(Beginning of DATA FOR REVIEW)

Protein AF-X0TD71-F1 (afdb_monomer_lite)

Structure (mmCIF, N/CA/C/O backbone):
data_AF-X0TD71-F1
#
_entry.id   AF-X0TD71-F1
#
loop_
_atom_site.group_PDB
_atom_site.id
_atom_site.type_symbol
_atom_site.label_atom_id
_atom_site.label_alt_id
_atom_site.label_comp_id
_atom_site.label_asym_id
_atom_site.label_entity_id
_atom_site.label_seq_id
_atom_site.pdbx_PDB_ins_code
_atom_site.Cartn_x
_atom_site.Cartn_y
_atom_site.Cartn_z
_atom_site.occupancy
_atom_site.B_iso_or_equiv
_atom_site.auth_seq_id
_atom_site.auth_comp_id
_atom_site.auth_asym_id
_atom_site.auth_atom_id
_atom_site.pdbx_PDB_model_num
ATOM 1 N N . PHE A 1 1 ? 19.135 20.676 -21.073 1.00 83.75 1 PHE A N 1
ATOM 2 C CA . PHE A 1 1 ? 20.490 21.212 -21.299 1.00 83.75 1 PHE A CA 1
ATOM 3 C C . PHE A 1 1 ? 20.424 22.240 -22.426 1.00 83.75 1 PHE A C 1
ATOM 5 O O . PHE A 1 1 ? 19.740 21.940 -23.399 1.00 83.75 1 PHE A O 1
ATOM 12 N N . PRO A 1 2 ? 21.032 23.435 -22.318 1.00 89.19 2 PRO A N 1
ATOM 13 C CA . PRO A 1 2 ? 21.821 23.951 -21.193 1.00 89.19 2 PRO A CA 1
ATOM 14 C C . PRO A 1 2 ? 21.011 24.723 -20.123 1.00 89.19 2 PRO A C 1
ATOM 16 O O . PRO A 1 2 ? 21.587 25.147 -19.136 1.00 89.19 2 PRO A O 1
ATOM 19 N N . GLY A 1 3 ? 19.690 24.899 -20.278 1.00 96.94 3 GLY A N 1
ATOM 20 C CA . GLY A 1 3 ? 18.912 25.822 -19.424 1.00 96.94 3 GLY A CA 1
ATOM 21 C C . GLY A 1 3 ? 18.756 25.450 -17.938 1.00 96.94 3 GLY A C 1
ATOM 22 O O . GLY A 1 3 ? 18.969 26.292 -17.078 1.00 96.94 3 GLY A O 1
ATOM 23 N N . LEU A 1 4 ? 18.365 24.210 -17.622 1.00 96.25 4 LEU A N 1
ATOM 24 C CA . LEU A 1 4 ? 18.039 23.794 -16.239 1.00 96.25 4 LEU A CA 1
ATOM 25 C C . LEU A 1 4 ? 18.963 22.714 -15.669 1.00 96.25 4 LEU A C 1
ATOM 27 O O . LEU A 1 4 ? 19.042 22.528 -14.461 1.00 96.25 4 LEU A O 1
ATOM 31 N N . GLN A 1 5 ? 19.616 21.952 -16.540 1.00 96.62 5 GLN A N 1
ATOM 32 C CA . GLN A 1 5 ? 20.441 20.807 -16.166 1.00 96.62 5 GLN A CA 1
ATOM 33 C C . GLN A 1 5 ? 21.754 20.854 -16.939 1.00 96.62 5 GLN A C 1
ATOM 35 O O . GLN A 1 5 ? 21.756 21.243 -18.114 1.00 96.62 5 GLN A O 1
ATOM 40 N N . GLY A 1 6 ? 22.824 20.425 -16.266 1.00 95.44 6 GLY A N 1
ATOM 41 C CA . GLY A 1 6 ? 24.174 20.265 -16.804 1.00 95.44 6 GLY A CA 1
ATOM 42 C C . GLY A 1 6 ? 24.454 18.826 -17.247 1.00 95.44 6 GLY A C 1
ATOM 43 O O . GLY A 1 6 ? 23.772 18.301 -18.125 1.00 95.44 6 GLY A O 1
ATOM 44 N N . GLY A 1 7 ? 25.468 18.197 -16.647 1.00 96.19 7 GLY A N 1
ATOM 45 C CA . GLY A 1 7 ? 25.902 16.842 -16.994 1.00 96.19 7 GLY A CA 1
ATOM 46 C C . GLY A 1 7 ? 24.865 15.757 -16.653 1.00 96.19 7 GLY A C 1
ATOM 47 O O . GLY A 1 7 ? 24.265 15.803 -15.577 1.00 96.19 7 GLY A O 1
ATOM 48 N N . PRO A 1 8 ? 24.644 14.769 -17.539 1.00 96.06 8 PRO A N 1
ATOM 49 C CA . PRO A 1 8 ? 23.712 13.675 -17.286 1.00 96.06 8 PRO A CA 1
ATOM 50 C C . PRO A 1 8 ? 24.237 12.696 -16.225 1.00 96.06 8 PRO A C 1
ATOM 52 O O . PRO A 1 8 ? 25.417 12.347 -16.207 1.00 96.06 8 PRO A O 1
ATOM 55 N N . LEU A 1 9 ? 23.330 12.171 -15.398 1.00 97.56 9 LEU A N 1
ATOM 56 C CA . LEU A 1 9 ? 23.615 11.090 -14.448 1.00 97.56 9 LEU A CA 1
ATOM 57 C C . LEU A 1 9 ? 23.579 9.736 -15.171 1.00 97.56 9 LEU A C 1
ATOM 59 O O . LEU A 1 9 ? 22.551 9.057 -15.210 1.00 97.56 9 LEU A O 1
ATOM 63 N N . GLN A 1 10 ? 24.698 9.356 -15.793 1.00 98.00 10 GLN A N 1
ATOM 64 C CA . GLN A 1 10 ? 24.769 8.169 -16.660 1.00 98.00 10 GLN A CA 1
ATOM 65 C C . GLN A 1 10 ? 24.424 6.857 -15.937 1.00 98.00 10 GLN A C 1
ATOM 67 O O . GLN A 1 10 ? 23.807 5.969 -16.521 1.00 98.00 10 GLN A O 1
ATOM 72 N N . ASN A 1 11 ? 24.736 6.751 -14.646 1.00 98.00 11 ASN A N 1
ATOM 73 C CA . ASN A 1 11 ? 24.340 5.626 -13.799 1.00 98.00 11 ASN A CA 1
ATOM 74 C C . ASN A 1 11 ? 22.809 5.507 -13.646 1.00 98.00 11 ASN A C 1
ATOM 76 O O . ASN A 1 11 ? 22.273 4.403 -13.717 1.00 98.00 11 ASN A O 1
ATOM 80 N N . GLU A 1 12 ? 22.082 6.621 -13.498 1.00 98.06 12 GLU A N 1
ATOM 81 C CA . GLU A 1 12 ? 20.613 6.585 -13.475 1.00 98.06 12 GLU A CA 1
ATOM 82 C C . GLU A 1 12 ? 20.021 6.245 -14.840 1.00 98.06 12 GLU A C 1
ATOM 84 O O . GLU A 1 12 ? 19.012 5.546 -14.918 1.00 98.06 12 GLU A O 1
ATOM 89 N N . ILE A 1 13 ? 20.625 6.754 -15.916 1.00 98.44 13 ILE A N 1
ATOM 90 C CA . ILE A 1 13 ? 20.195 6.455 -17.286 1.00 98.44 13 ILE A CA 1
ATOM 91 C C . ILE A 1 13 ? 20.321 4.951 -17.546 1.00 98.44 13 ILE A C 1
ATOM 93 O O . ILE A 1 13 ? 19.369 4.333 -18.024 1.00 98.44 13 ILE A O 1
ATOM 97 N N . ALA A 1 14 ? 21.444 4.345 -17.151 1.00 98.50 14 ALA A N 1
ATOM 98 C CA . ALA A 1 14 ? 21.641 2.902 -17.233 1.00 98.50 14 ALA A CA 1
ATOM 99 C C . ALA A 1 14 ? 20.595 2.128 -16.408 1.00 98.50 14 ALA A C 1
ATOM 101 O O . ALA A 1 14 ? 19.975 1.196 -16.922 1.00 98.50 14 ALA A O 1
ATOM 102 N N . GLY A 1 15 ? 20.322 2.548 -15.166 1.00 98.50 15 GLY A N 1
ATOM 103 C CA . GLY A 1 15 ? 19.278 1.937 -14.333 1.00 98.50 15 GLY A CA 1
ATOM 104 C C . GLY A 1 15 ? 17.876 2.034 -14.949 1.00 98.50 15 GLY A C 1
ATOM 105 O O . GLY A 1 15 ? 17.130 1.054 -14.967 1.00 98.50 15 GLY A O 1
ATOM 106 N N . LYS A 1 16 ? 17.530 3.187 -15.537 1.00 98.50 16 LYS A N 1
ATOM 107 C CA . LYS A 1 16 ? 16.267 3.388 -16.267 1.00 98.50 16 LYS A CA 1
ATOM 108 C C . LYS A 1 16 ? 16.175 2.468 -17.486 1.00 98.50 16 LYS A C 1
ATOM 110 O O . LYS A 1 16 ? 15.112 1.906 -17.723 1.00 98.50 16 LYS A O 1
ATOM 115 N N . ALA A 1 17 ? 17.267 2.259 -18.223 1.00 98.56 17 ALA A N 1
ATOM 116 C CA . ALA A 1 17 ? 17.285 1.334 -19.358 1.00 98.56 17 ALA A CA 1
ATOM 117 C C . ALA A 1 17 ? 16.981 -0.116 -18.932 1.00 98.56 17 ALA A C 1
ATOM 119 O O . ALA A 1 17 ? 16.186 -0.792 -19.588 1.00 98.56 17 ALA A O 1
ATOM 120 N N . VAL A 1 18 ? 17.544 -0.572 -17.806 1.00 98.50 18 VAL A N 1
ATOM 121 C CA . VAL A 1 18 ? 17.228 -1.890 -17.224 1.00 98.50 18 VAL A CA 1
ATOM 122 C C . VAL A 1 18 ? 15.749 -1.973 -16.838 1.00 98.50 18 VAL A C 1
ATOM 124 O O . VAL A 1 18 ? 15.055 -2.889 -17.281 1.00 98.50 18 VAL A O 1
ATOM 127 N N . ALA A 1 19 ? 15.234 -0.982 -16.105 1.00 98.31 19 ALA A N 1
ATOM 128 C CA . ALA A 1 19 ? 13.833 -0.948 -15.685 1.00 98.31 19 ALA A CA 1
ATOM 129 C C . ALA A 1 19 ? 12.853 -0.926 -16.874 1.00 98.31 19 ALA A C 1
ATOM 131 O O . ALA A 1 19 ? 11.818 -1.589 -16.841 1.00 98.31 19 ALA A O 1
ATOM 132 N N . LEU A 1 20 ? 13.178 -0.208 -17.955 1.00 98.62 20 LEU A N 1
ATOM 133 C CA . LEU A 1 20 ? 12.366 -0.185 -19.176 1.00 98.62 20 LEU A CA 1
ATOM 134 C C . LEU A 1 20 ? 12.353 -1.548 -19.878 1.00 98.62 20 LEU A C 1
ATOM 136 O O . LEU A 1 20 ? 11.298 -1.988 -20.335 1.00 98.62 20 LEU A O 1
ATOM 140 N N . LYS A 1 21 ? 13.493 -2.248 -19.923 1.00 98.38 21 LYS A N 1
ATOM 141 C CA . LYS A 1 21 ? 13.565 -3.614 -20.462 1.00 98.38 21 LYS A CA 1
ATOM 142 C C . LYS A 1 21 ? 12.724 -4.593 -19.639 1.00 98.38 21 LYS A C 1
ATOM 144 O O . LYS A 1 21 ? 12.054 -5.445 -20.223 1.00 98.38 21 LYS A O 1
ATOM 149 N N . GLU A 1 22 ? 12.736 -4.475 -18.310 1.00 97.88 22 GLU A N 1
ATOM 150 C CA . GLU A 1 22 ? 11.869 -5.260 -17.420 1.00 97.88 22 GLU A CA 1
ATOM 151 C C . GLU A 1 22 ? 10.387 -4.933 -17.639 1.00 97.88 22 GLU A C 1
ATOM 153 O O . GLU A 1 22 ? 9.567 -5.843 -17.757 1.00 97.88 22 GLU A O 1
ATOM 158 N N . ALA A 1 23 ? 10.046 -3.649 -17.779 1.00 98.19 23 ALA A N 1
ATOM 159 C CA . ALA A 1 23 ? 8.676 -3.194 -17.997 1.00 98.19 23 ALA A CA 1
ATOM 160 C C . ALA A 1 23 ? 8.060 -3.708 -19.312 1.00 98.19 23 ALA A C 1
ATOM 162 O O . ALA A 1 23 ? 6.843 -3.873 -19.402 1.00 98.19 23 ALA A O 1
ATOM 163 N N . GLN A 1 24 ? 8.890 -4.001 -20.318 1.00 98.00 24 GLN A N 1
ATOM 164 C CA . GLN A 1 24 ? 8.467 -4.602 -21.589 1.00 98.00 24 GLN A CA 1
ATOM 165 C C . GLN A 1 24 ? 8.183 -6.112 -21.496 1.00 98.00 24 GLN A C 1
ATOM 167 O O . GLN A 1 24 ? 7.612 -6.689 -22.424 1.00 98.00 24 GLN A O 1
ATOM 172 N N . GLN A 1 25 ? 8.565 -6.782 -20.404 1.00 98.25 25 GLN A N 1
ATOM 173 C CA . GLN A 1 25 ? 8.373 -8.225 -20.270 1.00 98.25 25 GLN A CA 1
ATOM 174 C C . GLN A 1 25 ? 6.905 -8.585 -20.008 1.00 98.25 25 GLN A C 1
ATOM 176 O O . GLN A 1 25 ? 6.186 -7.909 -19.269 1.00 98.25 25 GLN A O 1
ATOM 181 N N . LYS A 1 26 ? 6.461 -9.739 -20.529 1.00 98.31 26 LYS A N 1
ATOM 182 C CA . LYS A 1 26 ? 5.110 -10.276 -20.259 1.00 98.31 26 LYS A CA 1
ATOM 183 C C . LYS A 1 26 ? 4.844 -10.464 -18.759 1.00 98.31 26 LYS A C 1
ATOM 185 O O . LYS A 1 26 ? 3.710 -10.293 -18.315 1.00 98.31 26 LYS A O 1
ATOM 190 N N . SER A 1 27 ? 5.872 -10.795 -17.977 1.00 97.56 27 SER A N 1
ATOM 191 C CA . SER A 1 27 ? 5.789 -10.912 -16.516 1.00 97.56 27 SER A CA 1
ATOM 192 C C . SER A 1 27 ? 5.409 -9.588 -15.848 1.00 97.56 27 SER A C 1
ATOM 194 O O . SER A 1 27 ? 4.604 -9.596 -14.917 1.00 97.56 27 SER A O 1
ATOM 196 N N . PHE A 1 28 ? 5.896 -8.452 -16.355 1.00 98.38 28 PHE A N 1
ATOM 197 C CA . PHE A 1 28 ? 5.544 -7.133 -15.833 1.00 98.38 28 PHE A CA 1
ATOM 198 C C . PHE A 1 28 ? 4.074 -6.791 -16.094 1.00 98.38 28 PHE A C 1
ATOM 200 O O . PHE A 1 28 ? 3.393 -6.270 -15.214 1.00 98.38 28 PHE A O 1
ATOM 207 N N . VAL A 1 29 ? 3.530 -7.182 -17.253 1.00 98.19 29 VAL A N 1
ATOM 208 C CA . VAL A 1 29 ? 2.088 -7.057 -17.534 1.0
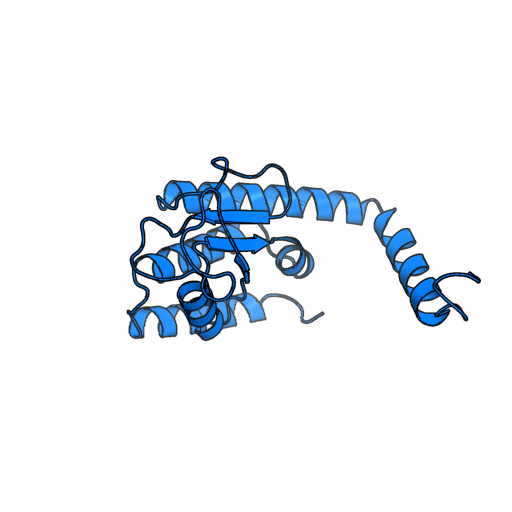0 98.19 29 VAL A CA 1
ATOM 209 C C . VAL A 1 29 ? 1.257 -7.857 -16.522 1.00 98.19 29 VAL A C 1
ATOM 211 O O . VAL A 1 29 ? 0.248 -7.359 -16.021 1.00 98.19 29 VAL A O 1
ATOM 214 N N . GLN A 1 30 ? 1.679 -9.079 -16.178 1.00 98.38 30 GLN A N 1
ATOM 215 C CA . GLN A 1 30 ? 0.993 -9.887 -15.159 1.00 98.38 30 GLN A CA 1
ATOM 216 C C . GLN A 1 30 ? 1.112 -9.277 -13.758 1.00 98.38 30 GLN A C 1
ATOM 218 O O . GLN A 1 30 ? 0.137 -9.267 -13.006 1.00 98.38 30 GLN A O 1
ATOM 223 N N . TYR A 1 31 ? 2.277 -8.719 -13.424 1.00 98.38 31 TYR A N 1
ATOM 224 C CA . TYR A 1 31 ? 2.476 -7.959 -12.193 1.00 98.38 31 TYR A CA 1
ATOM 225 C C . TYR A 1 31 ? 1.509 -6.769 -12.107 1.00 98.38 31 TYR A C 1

(End of DATA FOR REVIEW)
(Beginning of DATA FOR REVIEW)

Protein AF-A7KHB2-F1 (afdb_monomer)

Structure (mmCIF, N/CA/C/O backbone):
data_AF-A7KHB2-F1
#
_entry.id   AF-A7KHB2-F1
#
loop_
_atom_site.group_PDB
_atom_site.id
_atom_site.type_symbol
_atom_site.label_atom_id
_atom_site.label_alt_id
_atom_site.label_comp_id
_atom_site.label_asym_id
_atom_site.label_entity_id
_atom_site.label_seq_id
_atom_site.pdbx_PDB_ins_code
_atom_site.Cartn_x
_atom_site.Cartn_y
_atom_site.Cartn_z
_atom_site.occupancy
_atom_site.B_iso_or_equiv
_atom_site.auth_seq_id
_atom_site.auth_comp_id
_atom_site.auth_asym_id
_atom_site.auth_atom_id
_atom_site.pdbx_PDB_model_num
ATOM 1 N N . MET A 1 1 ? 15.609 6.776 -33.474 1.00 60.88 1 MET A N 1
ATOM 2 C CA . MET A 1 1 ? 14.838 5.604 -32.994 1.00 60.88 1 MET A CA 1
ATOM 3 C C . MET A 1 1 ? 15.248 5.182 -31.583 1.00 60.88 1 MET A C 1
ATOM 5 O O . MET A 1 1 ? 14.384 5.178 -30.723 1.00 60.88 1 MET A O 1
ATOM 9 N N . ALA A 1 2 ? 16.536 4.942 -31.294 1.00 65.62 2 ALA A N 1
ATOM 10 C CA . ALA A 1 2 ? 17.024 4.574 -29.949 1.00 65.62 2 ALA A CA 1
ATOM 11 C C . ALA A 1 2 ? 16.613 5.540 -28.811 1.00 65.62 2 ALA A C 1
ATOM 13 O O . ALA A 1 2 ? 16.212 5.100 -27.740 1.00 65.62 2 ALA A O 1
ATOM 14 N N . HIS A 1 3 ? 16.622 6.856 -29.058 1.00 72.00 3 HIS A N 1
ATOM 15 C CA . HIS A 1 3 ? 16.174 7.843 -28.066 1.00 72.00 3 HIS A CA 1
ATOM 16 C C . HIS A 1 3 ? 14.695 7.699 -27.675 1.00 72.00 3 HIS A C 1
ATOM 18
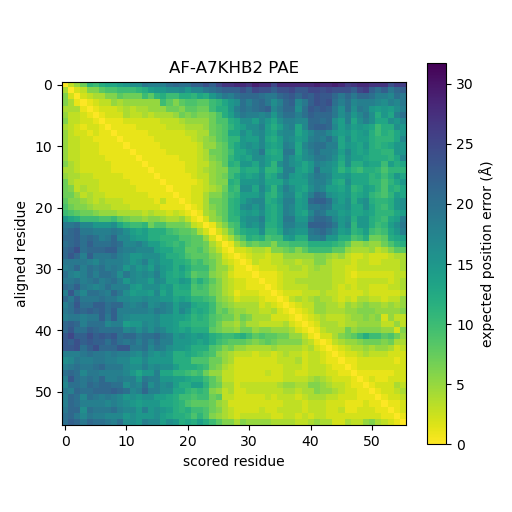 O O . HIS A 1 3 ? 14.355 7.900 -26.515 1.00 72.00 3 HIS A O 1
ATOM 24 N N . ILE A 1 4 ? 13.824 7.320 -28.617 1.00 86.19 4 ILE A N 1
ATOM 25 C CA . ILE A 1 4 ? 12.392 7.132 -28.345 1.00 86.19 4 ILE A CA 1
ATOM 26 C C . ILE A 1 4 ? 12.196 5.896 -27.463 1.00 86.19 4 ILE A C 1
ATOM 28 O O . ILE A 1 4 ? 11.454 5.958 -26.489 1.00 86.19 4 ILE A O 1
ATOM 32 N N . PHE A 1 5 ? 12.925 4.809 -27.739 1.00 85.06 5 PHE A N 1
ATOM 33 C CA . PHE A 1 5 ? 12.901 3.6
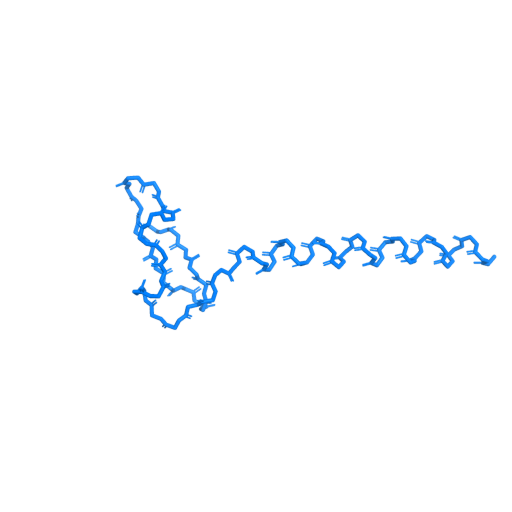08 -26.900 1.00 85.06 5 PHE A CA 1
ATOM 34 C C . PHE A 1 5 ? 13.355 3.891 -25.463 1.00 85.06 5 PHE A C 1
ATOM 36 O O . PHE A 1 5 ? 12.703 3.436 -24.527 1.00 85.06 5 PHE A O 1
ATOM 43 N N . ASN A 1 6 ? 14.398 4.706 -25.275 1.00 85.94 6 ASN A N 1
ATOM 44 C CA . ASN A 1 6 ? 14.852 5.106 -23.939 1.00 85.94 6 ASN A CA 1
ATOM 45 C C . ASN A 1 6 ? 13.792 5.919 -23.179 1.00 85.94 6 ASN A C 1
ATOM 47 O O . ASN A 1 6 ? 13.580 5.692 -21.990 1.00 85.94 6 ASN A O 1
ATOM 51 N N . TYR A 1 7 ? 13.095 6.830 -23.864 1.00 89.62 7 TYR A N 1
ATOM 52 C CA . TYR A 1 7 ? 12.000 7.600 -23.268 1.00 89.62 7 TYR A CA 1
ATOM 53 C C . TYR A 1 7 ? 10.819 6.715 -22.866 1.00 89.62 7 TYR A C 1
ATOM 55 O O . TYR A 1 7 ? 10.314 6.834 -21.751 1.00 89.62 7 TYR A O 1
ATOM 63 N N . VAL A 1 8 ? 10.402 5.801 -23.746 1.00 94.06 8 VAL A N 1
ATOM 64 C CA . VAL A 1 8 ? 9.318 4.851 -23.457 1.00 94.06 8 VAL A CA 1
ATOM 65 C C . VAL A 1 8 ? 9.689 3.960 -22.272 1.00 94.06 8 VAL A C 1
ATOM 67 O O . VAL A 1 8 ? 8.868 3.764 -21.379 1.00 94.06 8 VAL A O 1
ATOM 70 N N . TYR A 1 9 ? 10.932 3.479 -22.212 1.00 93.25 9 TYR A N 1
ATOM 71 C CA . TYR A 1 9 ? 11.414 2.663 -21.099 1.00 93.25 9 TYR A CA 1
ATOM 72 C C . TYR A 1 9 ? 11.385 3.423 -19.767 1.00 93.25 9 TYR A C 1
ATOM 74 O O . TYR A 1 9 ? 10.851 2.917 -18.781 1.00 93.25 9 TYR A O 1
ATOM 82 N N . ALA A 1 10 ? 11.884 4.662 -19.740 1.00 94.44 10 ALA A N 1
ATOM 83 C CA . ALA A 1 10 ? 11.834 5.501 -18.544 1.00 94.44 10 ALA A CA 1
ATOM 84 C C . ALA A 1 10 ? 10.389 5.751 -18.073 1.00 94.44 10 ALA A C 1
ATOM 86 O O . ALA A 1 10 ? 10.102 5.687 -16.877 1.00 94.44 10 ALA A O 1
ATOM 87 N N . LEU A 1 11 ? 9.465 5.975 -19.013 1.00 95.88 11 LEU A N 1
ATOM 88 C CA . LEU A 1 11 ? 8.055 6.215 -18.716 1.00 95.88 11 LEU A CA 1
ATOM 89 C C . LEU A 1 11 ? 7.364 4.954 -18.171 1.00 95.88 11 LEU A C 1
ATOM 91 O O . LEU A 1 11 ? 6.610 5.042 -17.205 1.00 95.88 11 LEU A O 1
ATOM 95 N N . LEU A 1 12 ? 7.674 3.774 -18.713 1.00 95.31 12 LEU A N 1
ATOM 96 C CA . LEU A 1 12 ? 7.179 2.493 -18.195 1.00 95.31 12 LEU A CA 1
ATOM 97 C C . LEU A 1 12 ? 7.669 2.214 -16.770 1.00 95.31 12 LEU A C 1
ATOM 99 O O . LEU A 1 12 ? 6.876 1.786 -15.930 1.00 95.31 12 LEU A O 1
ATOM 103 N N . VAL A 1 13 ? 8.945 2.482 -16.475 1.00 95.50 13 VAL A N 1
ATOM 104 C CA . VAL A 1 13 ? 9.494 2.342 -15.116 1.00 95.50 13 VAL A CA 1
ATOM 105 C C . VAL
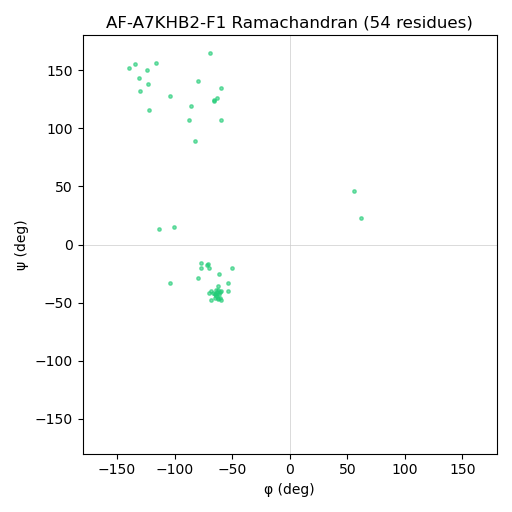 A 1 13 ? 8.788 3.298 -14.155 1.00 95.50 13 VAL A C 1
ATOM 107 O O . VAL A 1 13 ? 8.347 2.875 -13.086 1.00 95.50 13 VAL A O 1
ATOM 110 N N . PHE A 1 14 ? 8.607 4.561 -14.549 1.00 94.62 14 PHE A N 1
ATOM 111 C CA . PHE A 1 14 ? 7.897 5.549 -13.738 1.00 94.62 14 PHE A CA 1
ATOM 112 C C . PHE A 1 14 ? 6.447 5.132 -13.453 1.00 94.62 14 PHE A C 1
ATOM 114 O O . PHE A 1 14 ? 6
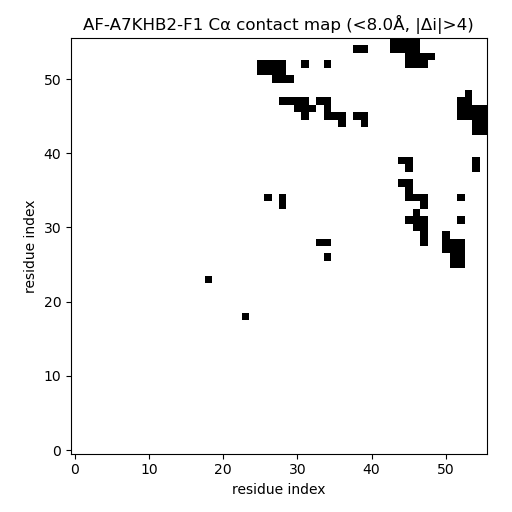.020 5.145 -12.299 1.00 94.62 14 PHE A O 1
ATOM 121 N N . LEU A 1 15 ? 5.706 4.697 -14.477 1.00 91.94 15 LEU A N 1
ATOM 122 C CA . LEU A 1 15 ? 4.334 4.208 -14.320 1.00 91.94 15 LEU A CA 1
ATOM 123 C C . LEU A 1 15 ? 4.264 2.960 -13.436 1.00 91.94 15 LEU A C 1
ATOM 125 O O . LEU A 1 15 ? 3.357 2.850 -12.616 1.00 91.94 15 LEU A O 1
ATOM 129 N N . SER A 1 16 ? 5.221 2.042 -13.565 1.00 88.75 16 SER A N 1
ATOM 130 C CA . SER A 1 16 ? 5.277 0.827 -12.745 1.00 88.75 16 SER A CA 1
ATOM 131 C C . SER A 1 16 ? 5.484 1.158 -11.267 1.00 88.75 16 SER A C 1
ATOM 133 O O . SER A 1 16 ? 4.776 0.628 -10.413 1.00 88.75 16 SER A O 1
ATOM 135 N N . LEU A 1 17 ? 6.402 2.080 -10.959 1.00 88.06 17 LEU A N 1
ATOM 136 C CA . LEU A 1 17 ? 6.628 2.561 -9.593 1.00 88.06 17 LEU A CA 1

(End of DATA FOR REVIEW)

_TASK ITEM_
Could you return exactly the lines above from the line with "ATOM 35 O O" to the line with "ATOM 81 C CA", both included, and nothing else?

_EXPECTED ANSWER_
ATOM 35 O O . GLN A 1 5 ? 21.756 21.243 -18.114 1.00 96.62 5 GLN A O 1
ATOM 40 N N . GLY A 1 6 ? 22.824 20.425 -16.266 1.00 95.44 6 GLY A N 1
ATOM 41 C CA . GLY A 1 6 ? 24.174 20.265 -16.804 1.00 95.44 6 GLY A CA 1
ATOM 42 C C . GLY A 1 6 ? 24.454 18.826 -17.247 1.00 95.44 6 GLY A C 1
ATOM 43 O O . GLY A 1 6 ? 23.772 18.301 -18.125 1.00 95.44 6 GLY A O 1
ATOM 44 N N . GLY A 1 7 ? 25.468 18.197 -16.647 1.00 96.19 7 GLY A N 1
ATOM 45 C CA . GLY A 1 7 ? 25.902 16.842 -16.994 1.00 96.19 7 GLY A CA 1
ATOM 46 C C . GLY A 1 7 ? 24.865 15.757 -16.653 1.00 96.19 7 GLY A C 1
ATOM 47 O O . GLY A 1 7 ? 24.265 15.803 -15.577 1.00 96.19 7 GLY A O 1
ATOM 48 N N . PRO A 1 8 ? 24.644 14.769 -17.539 1.00 96.06 8 PRO A N 1
ATOM 49 C CA . PRO A 1 8 ? 23.712 13.675 -17.286 1.00 96.06 8 PRO A CA 1
ATOM 50 C C . PRO A 1 8 ? 24.237 12.696 -16.225 1.00 96.06 8 PRO A C 1
ATOM 52 O O . PRO A 1 8 ? 25.417 12.347 -16.207 1.00 96.06 8 PRO A O 1
ATOM 55 N N . LEU A 1 9 ? 23.330 12.171 -15.398 1.00 97.56 9 LEU A N 1
ATOM 56 C CA . LEU A 1 9 ? 23.615 11.090 -14.448 1.00 97.56 9 LEU A CA 1
ATOM 57 C C . LEU A 1 9 ? 23.579 9.736 -15.171 1.00 97.56 9 LEU A C 1
ATOM 59 O O . LEU A 1 9 ? 22.551 9.057 -15.210 1.00 97.56 9 LEU A O 1
ATOM 63 N N . GLN A 1 10 ? 24.698 9.356 -15.793 1.00 98.00 10 GLN A N 1
ATOM 64 C CA . GLN A 1 10 ? 24.769 8.169 -16.660 1.00 98.00 10 GLN A CA 1
ATOM 65 C C . GLN A 1 10 ? 24.424 6.857 -15.937 1.00 98.00 10 GLN A C 1
ATOM 67 O O . GLN A 1 10 ? 23.807 5.969 -16.521 1.00 98.00 10 GLN A O 1
ATOM 72 N N . ASN A 1 11 ? 24.736 6.751 -14.646 1.00 98.00 11 ASN A N 1
ATOM 73 C CA . ASN A 1 11 ? 24.340 5.626 -13.799 1.00 98.00 11 ASN A CA 1
ATOM 74 C C . ASN A 1 11 ? 22.809 5.507 -13.646 1.00 98.00 11 ASN A C 1
ATOM 76 O O . ASN A 1 11 ? 22.273 4.403 -13.717 1.00 98.00 11 ASN A O 1
ATOM 80 N N . GLU A 1 12 ? 22.082 6.621 -13.498 1.00 98.06 12 GLU A N 1
ATOM 81 C CA . GLU A 1 12 ? 20.613 6.585 -13.475 1.00 98.06 12 GLU A CA 1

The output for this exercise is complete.